(Source records)
>>>
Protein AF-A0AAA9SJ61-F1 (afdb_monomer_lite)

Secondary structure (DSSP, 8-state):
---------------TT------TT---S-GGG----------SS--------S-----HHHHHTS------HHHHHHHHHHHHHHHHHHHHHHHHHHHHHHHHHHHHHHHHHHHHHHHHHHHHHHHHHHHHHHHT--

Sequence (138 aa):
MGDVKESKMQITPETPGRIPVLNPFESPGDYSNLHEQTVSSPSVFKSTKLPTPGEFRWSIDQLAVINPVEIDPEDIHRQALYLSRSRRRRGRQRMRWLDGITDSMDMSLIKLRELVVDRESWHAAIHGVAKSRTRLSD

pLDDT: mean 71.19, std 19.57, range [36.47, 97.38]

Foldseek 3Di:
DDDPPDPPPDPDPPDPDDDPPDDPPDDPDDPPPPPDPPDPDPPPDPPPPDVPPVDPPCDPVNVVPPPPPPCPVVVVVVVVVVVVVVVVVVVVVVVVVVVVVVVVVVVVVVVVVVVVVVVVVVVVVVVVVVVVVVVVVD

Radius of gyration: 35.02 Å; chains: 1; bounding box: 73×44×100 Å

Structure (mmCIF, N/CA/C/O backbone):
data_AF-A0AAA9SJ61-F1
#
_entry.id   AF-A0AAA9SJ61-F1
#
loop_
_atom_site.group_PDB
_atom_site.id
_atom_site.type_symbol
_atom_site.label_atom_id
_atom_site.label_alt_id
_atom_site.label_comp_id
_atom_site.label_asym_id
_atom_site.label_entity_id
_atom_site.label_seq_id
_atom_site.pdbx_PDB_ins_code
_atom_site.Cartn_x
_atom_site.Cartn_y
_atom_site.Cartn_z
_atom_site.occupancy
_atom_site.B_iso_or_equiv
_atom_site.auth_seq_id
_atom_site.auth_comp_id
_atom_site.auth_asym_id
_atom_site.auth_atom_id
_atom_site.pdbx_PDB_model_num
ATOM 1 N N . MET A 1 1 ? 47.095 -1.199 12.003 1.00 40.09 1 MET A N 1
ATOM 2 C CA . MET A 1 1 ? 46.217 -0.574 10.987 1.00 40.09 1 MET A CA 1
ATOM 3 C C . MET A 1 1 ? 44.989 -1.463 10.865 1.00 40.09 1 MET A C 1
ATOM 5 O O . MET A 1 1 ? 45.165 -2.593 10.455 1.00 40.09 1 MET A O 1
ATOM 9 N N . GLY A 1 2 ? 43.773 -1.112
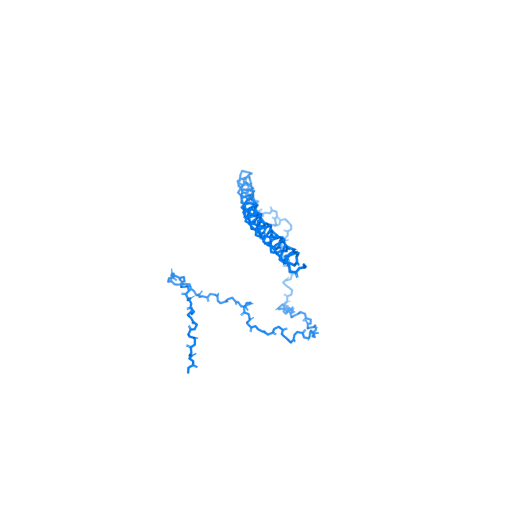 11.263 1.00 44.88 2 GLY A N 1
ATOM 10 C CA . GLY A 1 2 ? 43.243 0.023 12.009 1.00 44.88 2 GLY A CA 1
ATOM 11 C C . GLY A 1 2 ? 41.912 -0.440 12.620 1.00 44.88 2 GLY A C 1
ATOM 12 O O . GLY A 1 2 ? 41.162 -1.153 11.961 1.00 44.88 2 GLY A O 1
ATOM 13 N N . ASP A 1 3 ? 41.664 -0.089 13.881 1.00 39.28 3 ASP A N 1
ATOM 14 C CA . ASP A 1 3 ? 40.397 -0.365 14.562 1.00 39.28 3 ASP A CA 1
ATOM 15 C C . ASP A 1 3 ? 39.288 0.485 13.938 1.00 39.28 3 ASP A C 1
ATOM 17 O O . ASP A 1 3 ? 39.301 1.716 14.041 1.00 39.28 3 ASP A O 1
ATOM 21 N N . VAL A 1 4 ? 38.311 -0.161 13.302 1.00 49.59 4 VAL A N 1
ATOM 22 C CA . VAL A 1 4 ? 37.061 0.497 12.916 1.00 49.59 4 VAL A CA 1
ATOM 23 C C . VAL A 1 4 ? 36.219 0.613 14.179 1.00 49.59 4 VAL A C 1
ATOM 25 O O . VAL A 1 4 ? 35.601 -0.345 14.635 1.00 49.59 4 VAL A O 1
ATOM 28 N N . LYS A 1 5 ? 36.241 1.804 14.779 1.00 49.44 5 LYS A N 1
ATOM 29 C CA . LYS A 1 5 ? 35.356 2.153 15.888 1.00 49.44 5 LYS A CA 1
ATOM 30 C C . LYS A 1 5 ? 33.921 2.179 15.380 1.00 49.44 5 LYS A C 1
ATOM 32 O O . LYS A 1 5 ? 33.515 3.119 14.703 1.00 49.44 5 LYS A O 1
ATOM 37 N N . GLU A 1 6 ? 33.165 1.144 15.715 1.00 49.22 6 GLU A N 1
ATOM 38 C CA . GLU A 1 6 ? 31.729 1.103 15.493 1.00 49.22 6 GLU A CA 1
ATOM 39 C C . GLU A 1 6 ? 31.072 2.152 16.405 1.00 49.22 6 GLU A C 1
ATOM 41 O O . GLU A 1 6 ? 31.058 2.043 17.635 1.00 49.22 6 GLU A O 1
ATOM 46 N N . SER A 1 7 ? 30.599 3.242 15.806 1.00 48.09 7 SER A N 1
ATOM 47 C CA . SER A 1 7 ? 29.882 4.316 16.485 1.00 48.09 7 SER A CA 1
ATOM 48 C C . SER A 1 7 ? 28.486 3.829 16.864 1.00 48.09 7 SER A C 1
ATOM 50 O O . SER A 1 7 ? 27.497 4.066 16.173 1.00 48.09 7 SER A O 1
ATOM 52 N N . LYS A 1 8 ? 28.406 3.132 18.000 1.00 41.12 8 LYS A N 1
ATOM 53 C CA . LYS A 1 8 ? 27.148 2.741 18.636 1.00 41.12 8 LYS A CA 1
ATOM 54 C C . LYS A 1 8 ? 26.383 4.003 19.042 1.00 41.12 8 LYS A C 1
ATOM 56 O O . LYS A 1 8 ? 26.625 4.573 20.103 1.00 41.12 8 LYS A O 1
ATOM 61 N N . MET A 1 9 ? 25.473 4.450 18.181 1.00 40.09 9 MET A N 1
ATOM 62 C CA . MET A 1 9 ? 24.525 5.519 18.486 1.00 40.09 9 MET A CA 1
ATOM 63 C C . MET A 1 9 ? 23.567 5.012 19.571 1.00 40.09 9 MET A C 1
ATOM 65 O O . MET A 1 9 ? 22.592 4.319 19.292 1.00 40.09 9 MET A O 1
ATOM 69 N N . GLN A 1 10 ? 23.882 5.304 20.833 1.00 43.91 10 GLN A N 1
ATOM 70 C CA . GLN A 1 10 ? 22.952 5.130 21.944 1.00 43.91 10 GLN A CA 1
<<<
>>>
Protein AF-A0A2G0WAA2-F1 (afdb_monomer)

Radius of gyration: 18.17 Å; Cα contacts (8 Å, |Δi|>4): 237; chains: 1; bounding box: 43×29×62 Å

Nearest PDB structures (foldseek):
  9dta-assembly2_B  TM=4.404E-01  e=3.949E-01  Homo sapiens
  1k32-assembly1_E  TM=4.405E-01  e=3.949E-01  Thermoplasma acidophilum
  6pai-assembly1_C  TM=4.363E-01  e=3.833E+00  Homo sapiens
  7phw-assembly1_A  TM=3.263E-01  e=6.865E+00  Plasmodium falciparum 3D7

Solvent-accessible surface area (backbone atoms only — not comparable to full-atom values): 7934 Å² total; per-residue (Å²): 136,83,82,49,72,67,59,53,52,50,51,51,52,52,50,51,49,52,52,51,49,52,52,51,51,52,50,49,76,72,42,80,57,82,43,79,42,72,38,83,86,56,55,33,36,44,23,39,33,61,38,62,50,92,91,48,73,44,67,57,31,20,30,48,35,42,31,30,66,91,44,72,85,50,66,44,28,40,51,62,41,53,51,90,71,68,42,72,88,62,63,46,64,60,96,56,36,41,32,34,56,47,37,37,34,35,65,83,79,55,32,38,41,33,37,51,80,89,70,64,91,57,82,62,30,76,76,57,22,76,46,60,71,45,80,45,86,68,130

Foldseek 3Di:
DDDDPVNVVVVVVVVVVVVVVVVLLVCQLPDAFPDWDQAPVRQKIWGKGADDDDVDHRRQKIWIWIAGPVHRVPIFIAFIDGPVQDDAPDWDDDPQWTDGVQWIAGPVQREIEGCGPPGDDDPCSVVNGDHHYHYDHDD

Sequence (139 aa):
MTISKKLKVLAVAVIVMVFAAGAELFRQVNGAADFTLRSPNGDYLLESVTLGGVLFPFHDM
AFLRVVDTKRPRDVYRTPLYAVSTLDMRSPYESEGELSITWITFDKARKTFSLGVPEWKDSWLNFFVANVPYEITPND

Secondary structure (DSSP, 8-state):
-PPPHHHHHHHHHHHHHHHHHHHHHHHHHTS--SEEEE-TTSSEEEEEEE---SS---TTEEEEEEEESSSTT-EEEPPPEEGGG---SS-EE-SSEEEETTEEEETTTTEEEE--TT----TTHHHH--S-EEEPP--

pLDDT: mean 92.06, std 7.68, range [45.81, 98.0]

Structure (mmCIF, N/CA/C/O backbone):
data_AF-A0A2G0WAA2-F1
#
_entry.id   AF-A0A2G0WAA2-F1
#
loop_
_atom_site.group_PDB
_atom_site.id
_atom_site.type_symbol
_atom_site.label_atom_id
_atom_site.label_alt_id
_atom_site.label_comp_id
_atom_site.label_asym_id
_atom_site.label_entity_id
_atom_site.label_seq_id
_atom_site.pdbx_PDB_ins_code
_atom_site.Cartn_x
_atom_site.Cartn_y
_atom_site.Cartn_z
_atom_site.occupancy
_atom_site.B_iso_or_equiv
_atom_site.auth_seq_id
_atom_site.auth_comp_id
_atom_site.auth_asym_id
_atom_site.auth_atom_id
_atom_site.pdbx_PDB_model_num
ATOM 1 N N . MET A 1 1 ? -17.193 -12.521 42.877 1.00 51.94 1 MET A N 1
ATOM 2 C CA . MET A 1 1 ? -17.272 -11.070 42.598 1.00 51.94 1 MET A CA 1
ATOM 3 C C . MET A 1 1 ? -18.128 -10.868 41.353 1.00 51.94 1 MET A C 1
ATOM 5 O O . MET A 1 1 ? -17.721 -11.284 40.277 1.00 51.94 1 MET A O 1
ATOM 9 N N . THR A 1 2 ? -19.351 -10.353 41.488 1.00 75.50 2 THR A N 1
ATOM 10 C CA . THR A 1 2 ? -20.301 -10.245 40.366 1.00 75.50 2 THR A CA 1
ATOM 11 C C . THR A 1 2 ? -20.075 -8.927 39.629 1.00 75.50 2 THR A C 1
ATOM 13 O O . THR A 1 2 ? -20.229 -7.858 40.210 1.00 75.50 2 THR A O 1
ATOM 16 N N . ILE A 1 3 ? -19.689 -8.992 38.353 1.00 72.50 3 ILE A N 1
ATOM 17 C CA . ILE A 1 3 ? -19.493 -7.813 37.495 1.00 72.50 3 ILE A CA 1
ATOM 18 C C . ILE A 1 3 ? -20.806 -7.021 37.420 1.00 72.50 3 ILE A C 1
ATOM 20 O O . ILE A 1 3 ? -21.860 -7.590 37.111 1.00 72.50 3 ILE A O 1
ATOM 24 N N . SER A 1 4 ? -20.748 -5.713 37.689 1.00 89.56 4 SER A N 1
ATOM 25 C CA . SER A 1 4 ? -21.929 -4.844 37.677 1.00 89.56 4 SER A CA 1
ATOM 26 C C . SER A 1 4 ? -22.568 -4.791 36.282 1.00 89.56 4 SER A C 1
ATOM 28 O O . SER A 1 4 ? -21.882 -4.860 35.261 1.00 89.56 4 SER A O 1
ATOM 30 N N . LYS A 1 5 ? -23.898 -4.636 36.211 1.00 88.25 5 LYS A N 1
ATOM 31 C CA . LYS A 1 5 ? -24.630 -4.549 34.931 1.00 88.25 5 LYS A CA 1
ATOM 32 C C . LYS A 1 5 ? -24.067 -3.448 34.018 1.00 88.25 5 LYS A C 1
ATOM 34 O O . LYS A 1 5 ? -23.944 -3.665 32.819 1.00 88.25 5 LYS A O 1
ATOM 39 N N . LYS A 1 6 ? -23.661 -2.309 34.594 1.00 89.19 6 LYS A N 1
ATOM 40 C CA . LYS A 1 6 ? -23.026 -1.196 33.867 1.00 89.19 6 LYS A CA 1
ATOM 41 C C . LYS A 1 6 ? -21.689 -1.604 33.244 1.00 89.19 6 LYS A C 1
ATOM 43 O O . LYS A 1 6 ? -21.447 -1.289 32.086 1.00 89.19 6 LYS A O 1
<<<
TASK OBJECTIVE – Write out word for word the lines above that run from the one with "data_AF-A0AAA9SJ61-F1" to the one with "ATOM 14 C CA". Include both end lines; exclude the images.

RESULT BELOW –
data_AF-A0AAA9SJ61-F1
#
_entry.id   AF-A0AAA9SJ61-F1
#
loop_
_atom_site.group_PDB
_atom_site.id
_atom_site.type_symbol
_atom_site.label_atom_id
_atom_site.label_alt_id
_atom_site.label_comp_id
_atom_site.label_asym_id
_atom_site.label_entity_id
_atom_site.label_seq_id
_atom_site.pdbx_PDB_ins_code
_atom_site.Cartn_x
_atom_site.Cartn_y
_atom_site.Cartn_z
_atom_site.occupancy
_atom_site.B_iso_or_equiv
_atom_site.auth_seq_id
_atom_site.auth_comp_id
_atom_site.auth_asym_id
_atom_site.auth_atom_id
_atom_site.pdbx_PDB_model_num
ATOM 1 N N . MET A 1 1 ? 47.095 -1.199 12.003 1.00 40.09 1 MET A N 1
ATOM 2 C CA . MET A 1 1 ? 46.217 -0.574 10.987 1.00 40.09 1 MET A CA 1
ATOM 3 C C . MET A 1 1 ? 44.989 -1.463 10.865 1.00 40.09 1 MET A C 1
ATOM 5 O O . MET A 1 1 ? 45.165 -2.593 10.455 1.00 40.09 1 MET A O 1
ATOM 9 N N . GLY A 1 2 ? 43.773 -1.112
 11.263 1.00 44.88 2 GLY A N 1
ATOM 10 C CA . GLY A 1 2 ? 43.243 0.023 12.009 1.00 44.88 2 GLY A CA 1
ATOM 11 C C . GLY A 1 2 ? 41.912 -0.440 12.620 1.00 44.88 2 GLY A C 1
ATOM 12 O O . GLY A 1 2 ? 41.162 -1.153 11.961 1.00 44.88 2 GLY A O 1
ATOM 13 N N . ASP A 1 3 ? 41.664 -0.089 13.881 1.00 39.28 3 ASP A N 1
ATOM 14 C CA . ASP A 1 3 ? 40.397 -0.365 14.562 1.00 39.28 3 ASP A CA 1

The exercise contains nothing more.